Data entries:
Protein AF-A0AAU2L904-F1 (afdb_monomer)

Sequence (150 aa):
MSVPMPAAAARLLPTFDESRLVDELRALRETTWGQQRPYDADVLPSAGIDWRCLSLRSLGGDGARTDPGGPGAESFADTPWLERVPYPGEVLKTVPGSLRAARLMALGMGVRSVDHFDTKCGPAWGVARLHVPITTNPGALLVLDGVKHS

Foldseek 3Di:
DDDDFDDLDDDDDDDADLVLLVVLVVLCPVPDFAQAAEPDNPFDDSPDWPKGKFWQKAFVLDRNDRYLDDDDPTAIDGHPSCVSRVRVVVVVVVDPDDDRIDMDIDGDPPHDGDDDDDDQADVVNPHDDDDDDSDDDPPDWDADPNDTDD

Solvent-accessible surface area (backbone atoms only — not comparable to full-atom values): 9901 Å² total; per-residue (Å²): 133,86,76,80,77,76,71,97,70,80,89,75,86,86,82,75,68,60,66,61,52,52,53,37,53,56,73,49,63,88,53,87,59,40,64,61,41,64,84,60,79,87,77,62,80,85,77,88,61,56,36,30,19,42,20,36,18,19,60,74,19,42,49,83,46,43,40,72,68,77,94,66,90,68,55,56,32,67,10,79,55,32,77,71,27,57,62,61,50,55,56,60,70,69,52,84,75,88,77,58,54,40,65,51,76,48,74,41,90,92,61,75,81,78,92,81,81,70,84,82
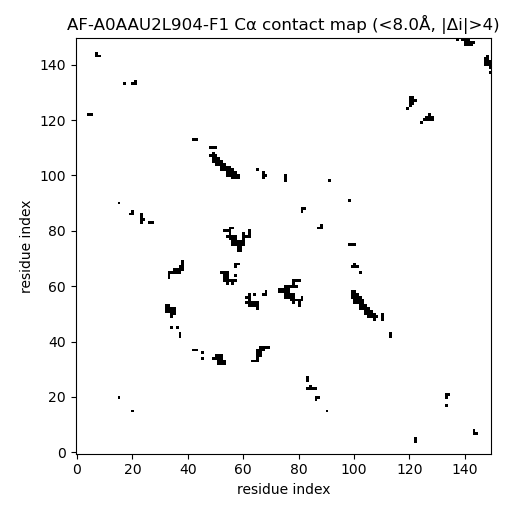,57,38,73,96,60,77,33,84,87,87,83,80,86,84,81,84,56,98,86,57,70,49,72,56,99,85,43,82,45,120

Radius of gyration: 15.86 Å; Cα contacts (8 Å, |Δi|>4): 178; chains: 1; bounding box: 50×36×40 Å

pLDDT: mean 83.89, std 13.41, range [39.5, 97.75]

Secondary structure (DSSP, 8-state):
-PPPPPPS----S----HHHHHHHHHHTTTS-PEEP--SSTTS--SSS--EEEEEEEEETT-TT--S---SSSSPEEE-TTGGG-HHHHHHHHTS-S----EEEEEE-TT--PPP---TT-SGGGT-------SS--TT--EEETTEEE-

Mean predicted aligned error: 6.82 Å

Structure (mmCIF, N/CA/C/O backbone):
data_AF-A0AAU2L904-F1
#
_entry.id   AF-A0AAU2L904-F1
#
loop_
_atom_site.group_PDB
_atom_site.id
_atom_site.type_symbol
_atom_site.label_atom_id
_atom_site.label_alt_id
_atom_site.label_comp_id
_atom_site.label_asym_id
_atom_site.label_entity_id
_atom_site.label_seq_id
_atom_site.pdbx_PDB_ins_code
_atom_site.Cartn_x
_atom_site.Cartn_y
_atom_site.Cartn_z
_atom_site.occupancy
_atom_site.B_iso_or_equiv
_atom_site.auth_seq_id
_atom_site.auth_comp_id
_atom_site.auth_asym_id
_atom_site.auth_atom_id
_atom_site.pdbx_PDB_model_num
ATOM 1 N N . MET A 1 1 ? -32.719 6.658 -13.463 1.00 43.78 1 MET A N 1
ATOM 2 C CA . MET A 1 1 ? -32.649 6.165 -12.070 1.00 43.78 1 MET A CA 1
ATOM 3 C C . MET A 1 1 ? -31.257 6.471 -11.553 1.00 43.78 1 MET A C 1
ATOM 5 O O . MET A 1 1 ? -30.307 6.155 -12.256 1.00 43.78 1 MET A O 1
ATOM 9 N N . SER A 1 2 ? -31.130 7.143 -10.407 1.00 57.25 2 SER A N 1
ATOM 10 C CA . SER A 1 2 ? -29.820 7.359 -9.781 1.00 57.25 2 SER A CA 1
ATOM 11 C C . SER A 1 2 ? -29.373 6.038 -9.163 1.00 57.25 2 SER A C 1
ATOM 13 O O . SER A 1 2 ? -30.102 5.477 -8.346 1.00 57.25 2 SER A O 1
ATOM 15 N N . VAL A 1 3 ? -28.233 5.503 -9.598 1.00 58.88 3 VAL A N 1
ATOM 16 C CA . VAL A 1 3 ? -27.622 4.352 -8.928 1.00 58.88 3 VAL A CA 1
ATOM 17 C C . VAL A 1 3 ? -27.116 4.858 -7.576 1.00 58.88 3 VAL A C 1
ATOM 19 O O . VAL A 1 3 ? -26.354 5.828 -7.565 1.00 58.88 3 VAL A O 1
ATOM 22 N N . PRO A 1 4 ? -27.542 4.277 -6.441 1.00 68.00 4 PRO A N 1
ATOM 23 C CA . PRO A 1 4 ? -27.048 4.704 -5.140 1.00 68.00 4 PRO A CA 1
ATOM 24 C C . PRO A 1 4 ? -25.528 4.542 -5.100 1.00 68.00 4 PRO A C 1
ATOM 26 O O . PRO A 1 4 ? -24.991 3.502 -5.489 1.00 68.00 4 PRO A O 1
ATOM 29 N N . MET A 1 5 ? -24.833 5.594 -4.668 1.00 67.50 5 MET A N 1
ATOM 30 C CA . MET A 1 5 ? -23.383 5.542 -4.525 1.00 67.50 5 MET A CA 1
ATOM 31 C C . MET A 1 5 ? -23.003 4.544 -3.424 1.00 67.50 5 MET A C 1
ATOM 33 O O . MET A 1 5 ? -23.696 4.480 -2.404 1.00 67.50 5 MET A O 1
ATOM 37 N N . PRO A 1 6 ? -21.923 3.762 -3.607 1.00 69.19 6 PRO A N 1
ATOM 38 C CA . PRO A 1 6 ? -21.402 2.906 -2.550 1.00 69.19 6 PRO A CA 1
ATOM 39 C C . PRO A 1 6 ? -21.064 3.721 -1.298 1.00 69.19 6 PRO A C 1
ATOM 41 O O . PRO A 1 6 ? -20.776 4.915 -1.385 1.00 69.19 6 PRO A O 1
ATOM 44 N N . ALA A 1 7 ? -21.048 3.060 -0.139 1.00 73.00 7 ALA A N 1
ATOM 45 C CA . ALA A 1 7 ? -20.540 3.662 1.090 1.00 73.00 7 ALA A CA 1
ATOM 46 C C . ALA A 1 7 ? -19.106 4.196 0.895 1.00 73.00 7 ALA A C 1
ATOM 48 O O . ALA A 1 7 ? -18.316 3.601 0.159 1.00 73.00 7 ALA A O 1
ATOM 49 N N . ALA A 1 8 ? -18.763 5.287 1.591 1.00 75.50 8 ALA A N 1
ATOM 50 C CA . ALA A 1 8 ? -17.451 5.941 1.494 1.00 75.50 8 ALA A CA 1
ATOM 51 C C . ALA A 1 8 ? -16.275 5.010 1.855 1.00 75.50 8 ALA A C 1
ATOM 53 O O . ALA A 1 8 ? -15.165 5.175 1.352 1.00 75.50 8 ALA A O 1
ATOM 54 N N . ALA A 1 9 ? -16.531 3.997 2.687 1.00 84.69 9 ALA A N 1
ATOM 55 C CA . ALA A 1 9 ? -15.606 2.917 2.995 1.00 84.69 9 ALA A CA 1
ATOM 56 C C . ALA A 1 9 ? -16.356 1.613 3.289 1.00 84.69 9 ALA A C 1
ATOM 58 O O . ALA A 1 9 ? -17.495 1.616 3.757 1.00 84.69 9 ALA A O 1
ATOM 59 N N . ALA A 1 10 ? -15.677 0.491 3.054 1.00 87.81 10 ALA A N 1
ATOM 60 C CA . ALA A 1 10 ? -16.143 -0.839 3.418 1.00 87.81 10 ALA A CA 1
ATOM 61 C C . ALA A 1 10 ? -14.957 -1.694 3.879 1.00 87.81 10 ALA A C 1
ATOM 63 O O . ALA A 1 10 ? -13.883 -1.654 3.276 1.00 87.81 10 ALA A O 1
ATOM 64 N N . ARG A 1 11 ? -15.157 -2.495 4.931 1.00 88.88 11 ARG A N 1
ATOM 65 C CA . ARG A 1 11 ? -14.198 -3.537 5.312 1.00 88.88 11 ARG A CA 1
ATOM 66 C C . ARG A 1 11 ? -14.391 -4.734 4.389 1.00 88.88 11 ARG A C 1
ATOM 68 O O . ARG A 1 11 ? -15.495 -5.265 4.293 1.00 88.88 11 ARG A O 1
ATOM 75 N N . LEU A 1 12 ? -13.320 -5.155 3.724 1.00 88.81 12 LEU A N 1
ATOM 76 C CA . LEU A 1 12 ? -13.347 -6.335 2.865 1.00 88.81 12 LEU A CA 1
ATOM 77 C C . LEU A 1 12 ? -13.152 -7.619 3.686 1.00 88.81 12 LEU A C 1
ATOM 79 O O . LEU A 1 12 ? -12.586 -7.593 4.778 1.00 88.81 12 LEU A O 1
ATOM 83 N N . LEU A 1 13 ? -13.657 -8.732 3.150 1.00 88.19 13 LEU A N 1
ATOM 84 C CA . LEU A 1 13 ? -13.641 -10.053 3.788 1.00 88.19 13 LEU A CA 1
ATOM 85 C C . LEU A 1 13 ? -12.277 -10.771 3.803 1.00 88.19 13 LEU A C 1
ATOM 87 O O . LEU A 1 13 ? -12.046 -11.503 4.765 1.00 88.19 13 LEU A O 1
ATOM 91 N N . PRO A 1 14 ? -11.396 -10.638 2.785 1.00 88.62 14 PRO A N 1
ATOM 92 C CA . PRO A 1 14 ? -10.140 -11.379 2.762 1.00 88.62 14 PRO A CA 1
ATOM 93 C C . PRO A 1 14 ? -9.264 -11.110 3.987 1.00 88.62 14 PRO A C 1
ATOM 95 O O . PRO A 1 14 ? -9.129 -9.974 4.442 1.00 88.62 14 PRO A O 1
ATOM 98 N N . THR A 1 15 ? -8.633 -12.173 4.478 1.00 93.31 15 THR A N 1
ATOM 99 C CA . THR A 1 15 ? -7.615 -12.136 5.530 1.00 93.31 15 THR A CA 1
ATOM 100 C C . THR A 1 15 ? -6.287 -12.605 4.960 1.00 93.31 15 THR A C 1
ATOM 102 O O . THR A 1 15 ? -6.258 -13.499 4.114 1.00 93.31 15 THR A O 1
ATOM 105 N N . PHE A 1 16 ? -5.190 -12.048 5.460 1.00 95.38 16 PHE A N 1
ATOM 106 C CA . PHE A 1 16 ? -3.838 -12.400 5.041 1.00 95.38 16 PHE A CA 1
ATOM 107 C C . PHE A 1 16 ? -3.047 -12.911 6.246 1.00 95.38 16 PHE A C 1
ATOM 109 O O . PHE A 1 16 ? -3.267 -12.458 7.366 1.00 95.38 16 PHE A O 1
ATOM 116 N N . ASP A 1 17 ? -2.121 -13.837 6.012 1.00 97.00 17 ASP A N 1
ATOM 117 C CA . ASP A 1 17 ? -1.091 -14.237 6.972 1.00 97.00 17 ASP A CA 1
ATOM 118 C C . ASP A 1 17 ? -0.260 -13.029 7.445 1.00 97.00 17 ASP A C 1
ATOM 120 O O . ASP A 1 17 ? 0.592 -12.499 6.728 1.00 97.00 17 ASP A O 1
ATOM 124 N N . GLU A 1 18 ? -0.532 -12.582 8.668 1.00 95.38 18 GLU A N 1
ATOM 125 C CA . GLU A 1 18 ? 0.153 -11.458 9.303 1.00 95.38 18 GLU A CA 1
ATOM 126 C C . GLU A 1 18 ? 1.658 -11.708 9.437 1.00 95.38 18 GLU A C 1
ATOM 128 O O . GLU A 1 18 ? 2.457 -10.806 9.184 1.00 95.38 18 GLU A O 1
ATOM 133 N N . SER A 1 19 ? 2.056 -12.932 9.795 1.00 96.25 19 SER A N 1
ATOM 134 C CA . SER A 1 19 ? 3.456 -13.248 10.078 1.00 96.25 19 SER A CA 1
ATOM 135 C C . SER A 1 19 ? 4.325 -13.081 8.832 1.00 96.25 19 SER A C 1
ATOM 137 O O . SER A 1 19 ? 5.344 -12.391 8.880 1.00 96.25 19 SER A O 1
ATOM 139 N N . ARG A 1 20 ? 3.850 -13.583 7.684 1.00 97.44 20 ARG A N 1
ATOM 140 C CA . ARG A 1 20 ? 4.524 -13.425 6.387 1.00 97.44 20 ARG A CA 1
ATOM 141 C C . ARG A 1 20 ? 4.626 -11.957 5.966 1.00 97.44 20 ARG A C 1
ATOM 143 O O . ARG A 1 20 ? 5.683 -11.534 5.502 1.00 97.44 20 ARG A O 1
ATOM 150 N N . LEU A 1 21 ? 3.564 -11.160 6.156 1.00 96.00 21 LEU A N 1
ATOM 151 C CA . LEU A 1 21 ? 3.600 -9.718 5.852 1.00 96.00 21 LEU A CA 1
ATOM 152 C C . LEU A 1 21 ? 4.632 -8.987 6.712 1.00 96.00 21 LEU A C 1
ATOM 154 O O . LEU A 1 21 ? 5.385 -8.156 6.207 1.00 96.00 21 LEU A O 1
ATOM 158 N N . VAL A 1 22 ? 4.660 -9.281 8.011 1.00 95.25 22 VAL A N 1
ATOM 159 C CA . VAL A 1 22 ? 5.567 -8.633 8.959 1.00 95.25 22 VAL A CA 1
ATOM 160 C C . VAL A 1 22 ? 7.020 -9.035 8.704 1.00 95.25 22 VAL A C 1
ATOM 162 O O . VAL A 1 22 ? 7.900 -8.174 8.764 1.00 95.25 22 VAL A O 1
ATOM 165 N N . ASP A 1 23 ? 7.294 -10.303 8.404 1.00 94.38 23 ASP A N 1
ATOM 166 C CA . ASP A 1 23 ? 8.655 -10.785 8.153 1.00 94.38 23 ASP A CA 1
ATOM 167 C C . ASP A 1 23 ? 9.246 -10.213 6.862 1.00 94.38 23 ASP A C 1
ATOM 169 O O . ASP A 1 23 ? 10.377 -9.721 6.858 1.00 94.38 23 ASP A O 1
ATOM 173 N N . GLU A 1 24 ? 8.466 -10.155 5.786 1.00 94.62 24 GLU A N 1
ATOM 174 C CA . GLU A 1 24 ? 8.920 -9.538 4.539 1.00 94.62 24 GLU A CA 1
ATOM 175 C C . GLU A 1 24 ? 9.033 -8.010 4.654 1.00 94.62 24 GLU A C 1
ATOM 177 O O . GLU A 1 24 ? 9.978 -7.408 4.138 1.00 94.62 24 GLU A O 1
ATOM 182 N N . LEU A 1 25 ? 8.154 -7.364 5.430 1.00 92.44 25 LEU A N 1
ATOM 183 C CA . LEU A 1 25 ? 8.310 -5.950 5.776 1.00 92.44 25 LEU A CA 1
ATOM 184 C C . LEU A 1 25 ? 9.617 -5.696 6.548 1.00 92.44 25 LEU A C 1
ATOM 186 O O . LEU A 1 25 ? 10.289 -4.687 6.315 1.00 92.44 25 LEU A O 1
ATOM 190 N N . ARG A 1 26 ? 10.013 -6.604 7.454 1.00 89.38 26 ARG A N 1
ATOM 191 C CA . ARG A 1 26 ? 11.302 -6.520 8.165 1.00 89.38 26 ARG A CA 1
ATOM 192 C C . ARG A 1 26 ? 12.483 -6.612 7.203 1.00 89.38 26 ARG A C 1
ATOM 194 O O . ARG A 1 26 ? 13.434 -5.854 7.380 1.00 89.38 26 ARG A O 1
ATOM 201 N N . ALA A 1 27 ? 12.406 -7.456 6.174 1.00 86.00 27 ALA A N 1
ATOM 202 C CA . ALA A 1 27 ? 13.456 -7.597 5.163 1.00 86.00 27 ALA A CA 1
ATOM 203 C C . ALA A 1 27 ? 13.701 -6.310 4.346 1.00 86.00 27 ALA A C 1
ATOM 205 O O . ALA A 1 27 ? 14.775 -6.132 3.769 1.00 86.00 27 ALA A O 1
ATOM 206 N N . LEU A 1 28 ? 12.738 -5.381 4.322 1.00 86.81 28 LEU A N 1
ATOM 207 C CA . LEU A 1 28 ? 12.867 -4.072 3.675 1.00 86.81 28 LEU A CA 1
ATOM 208 C C . LEU A 1 28 ? 13.405 -2.962 4.596 1.00 86.81 28 LEU A C 1
ATOM 210 O O . LEU A 1 28 ? 13.618 -1.848 4.114 1.00 86.81 28 LEU A O 1
ATOM 214 N N . ARG A 1 29 ? 13.648 -3.225 5.889 1.00 73.19 29 ARG A N 1
ATOM 215 C CA . ARG A 1 29 ? 14.036 -2.195 6.881 1.00 73.19 29 ARG A CA 1
ATOM 216 C C . ARG A 1 29 ? 15.371 -1.512 6.604 1.00 73.19 29 ARG A C 1
ATOM 218 O O . ARG A 1 29 ? 15.521 -0.344 6.939 1.00 73.19 29 ARG A O 1
ATOM 225 N N . GLU A 1 30 ? 16.317 -2.220 5.997 1.00 68.94 30 GLU A N 1
ATOM 226 C CA . GLU A 1 30 ? 17.628 -1.662 5.627 1.00 68.94 30 GLU A CA 1
ATOM 227 C C . GLU A 1 30 ? 17.561 -0.772 4.377 1.00 68.94 30 GLU A C 1
ATOM 229 O O . GLU A 1 30 ? 18.531 -0.115 4.013 1.00 68.94 30 GLU A O 1
ATOM 234 N N . THR A 1 31 ? 16.406 -0.731 3.711 1.00 72.19 31 THR A N 1
ATOM 235 C CA . THR A 1 31 ? 16.198 0.096 2.524 1.00 72.19 31 THR A CA 1
ATOM 236 C C . THR A 1 31 ? 15.822 1.512 2.942 1.00 72.19 31 THR A C 1
ATOM 238 O O . THR A 1 31 ? 15.001 1.707 3.838 1.00 72.19 31 THR A O 1
ATOM 241 N N . THR A 1 32 ? 16.354 2.523 2.259 1.00 73.00 32 THR A N 1
ATOM 242 C CA . THR A 1 32 ? 15.878 3.900 2.424 1.00 73.00 32 THR A CA 1
ATOM 243 C C . THR A 1 32 ? 14.527 4.062 1.732 1.00 73.00 32 THR A C 1
ATOM 245 O O . THR A 1 32 ? 14.439 4.026 0.508 1.00 73.00 32 THR A O 1
ATOM 248 N N . TRP A 1 33 ? 13.462 4.249 2.512 1.00 82.88 33 TRP A N 1
ATOM 249 C CA . TRP A 1 33 ? 12.132 4.543 1.976 1.00 82.88 33 TRP A CA 1
ATOM 250 C C . TRP A 1 33 ? 12.042 6.030 1.631 1.00 82.88 33 TRP A C 1
ATOM 252 O O . TRP A 1 33 ? 12.454 6.879 2.426 1.00 82.88 33 TRP A O 1
ATOM 262 N N . GLY A 1 34 ? 11.504 6.348 0.455 1.00 70.62 34 GLY A N 1
ATOM 263 C CA . GLY A 1 34 ? 11.364 7.729 0.001 1.00 70.62 34 GLY A CA 1
ATOM 264 C C . GLY A 1 34 ? 10.312 8.483 0.812 1.00 70.62 34 GLY A C 1
ATOM 265 O O . GLY A 1 34 ? 9.357 7.889 1.307 1.00 70.62 34 GLY A O 1
ATOM 266 N N . GLN A 1 35 ? 10.449 9.804 0.936 1.00 74.38 35 GLN A N 1
ATOM 267 C CA . GLN A 1 35 ? 9.369 10.623 1.495 1.00 74.38 35 GLN A CA 1
ATOM 268 C C . GLN A 1 35 ? 8.124 10.542 0.604 1.00 74.38 35 GLN A C 1
ATOM 270 O O . GLN A 1 35 ? 8.229 10.536 -0.628 1.00 74.38 35 GLN A O 1
ATOM 275 N N . GLN A 1 36 ? 6.946 10.491 1.224 1.00 69.62 36 GLN A N 1
ATOM 276 C CA . GLN A 1 36 ? 5.677 10.544 0.507 1.00 69.62 36 GLN A CA 1
ATOM 277 C C . GLN A 1 36 ? 5.575 11.849 -0.292 1.00 69.62 36 GLN A C 1
ATOM 279 O O . GLN A 1 36 ? 5.610 12.933 0.285 1.00 69.62 36 GLN A O 1
ATOM 284 N N . ARG A 1 37 ? 5.405 11.742 -1.615 1.00 67.62 37 ARG A N 1
ATOM 285 C CA . ARG A 1 37 ? 5.137 12.884 -2.499 1.00 67.62 37 ARG A CA 1
ATOM 286 C C . ARG A 1 37 ? 3.670 12.856 -2.938 1.00 67.62 37 ARG A C 1
ATOM 288 O O . ARG A 1 37 ? 3.208 11.810 -3.407 1.00 67.62 37 ARG A O 1
ATOM 295 N N . PRO A 1 38 ? 2.900 13.939 -2.740 1.00 59.19 38 PRO A N 1
ATOM 296 C CA . PRO A 1 38 ? 1.584 14.061 -3.355 1.00 59.19 38 PRO A CA 1
ATOM 297 C C . PRO A 1 38 ? 1.730 14.176 -4.880 1.00 59.19 38 PRO A C 1
ATOM 299 O O . PRO A 1 38 ? 2.780 14.576 -5.378 1.00 59.19 38 PRO A O 1
ATOM 302 N N . TYR A 1 39 ? 0.682 13.801 -5.617 1.00 55.22 39 TYR A N 1
ATOM 303 C CA . TYR A 1 39 ? 0.654 13.971 -7.074 1.00 55.22 39 TYR A CA 1
ATOM 304 C C . TYR A 1 39 ? 0.627 15.462 -7.466 1.00 55.22 39 TYR A C 1
ATOM 306 O O . TYR A 1 39 ? 1.309 15.859 -8.405 1.00 55.22 39 TYR A O 1
ATOM 314 N N . ASP A 1 40 ? -0.081 16.287 -6.686 1.00 55.44 40 ASP A N 1
ATOM 315 C CA . ASP A 1 40 ? -0.077 17.747 -6.792 1.00 55.44 40 ASP A CA 1
ATOM 316 C C . ASP A 1 40 ? 0.871 18.322 -5.722 1.00 55.44 40 ASP A C 1
ATOM 318 O O . ASP A 1 40 ? 0.652 18.152 -4.520 1.00 55.44 40 ASP A O 1
ATOM 322 N N . ALA A 1 41 ? 1.963 18.961 -6.151 1.00 49.00 41 ALA A N 1
ATOM 323 C CA . ALA A 1 41 ? 3.102 19.343 -5.304 1.00 49.00 41 ALA A CA 1
ATOM 324 C C . ALA A 1 41 ? 2.794 20.385 -4.202 1.00 49.00 41 ALA A C 1
ATOM 326 O O . ALA A 1 41 ? 3.626 20.591 -3.320 1.00 49.00 41 ALA A O 1
ATOM 327 N N . ASP A 1 42 ? 1.607 20.997 -4.210 1.00 46.09 42 ASP A N 1
ATOM 328 C CA . ASP A 1 42 ? 1.239 22.114 -3.326 1.00 46.09 42 ASP A CA 1
ATOM 329 C C . ASP A 1 42 ? 0.588 21.693 -1.992 1.00 46.09 42 ASP A C 1
ATOM 331 O O . ASP A 1 42 ? 0.219 22.546 -1.186 1.00 46.09 42 ASP A O 1
ATOM 335 N N . VAL A 1 43 ? 0.423 20.390 -1.726 1.00 49.56 43 VAL A N 1
ATOM 336 C CA . VAL A 1 43 ? -0.462 19.932 -0.633 1.00 49.56 43 VAL A CA 1
ATOM 337 C C . VAL A 1 43 ? 0.251 19.664 0.703 1.00 49.56 43 VAL A C 1
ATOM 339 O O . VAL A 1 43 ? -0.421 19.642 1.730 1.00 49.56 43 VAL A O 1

Task to complete:
From the records above, print exactly the lines that run from the line with "ATOM 322 N N" to the line with "ATOM 327 N N", inclusive.

Answer area:
ATOM 322 N N . ALA A 1 41 ? 1.963 18.961 -6.151 1.00 49.00 41 ALA A N 1
ATOM 323 C CA . ALA A 1 41 ? 3.102 19.343 -5.304 1.00 49.00 41 ALA A CA 1
ATOM 324 C C . ALA A 1 41 ? 2.794 20.385 -4.202 1.00 49.00 41 ALA A C 1
ATOM 326 O O . ALA A 1 41 ? 3.626 20.591 -3.320 1.00 49.00 41 ALA A O 1
ATOM 327 N N . ASP A 1 42 ? 1.607 20.997 -4.210 1.00 46.09 42 ASP A N 1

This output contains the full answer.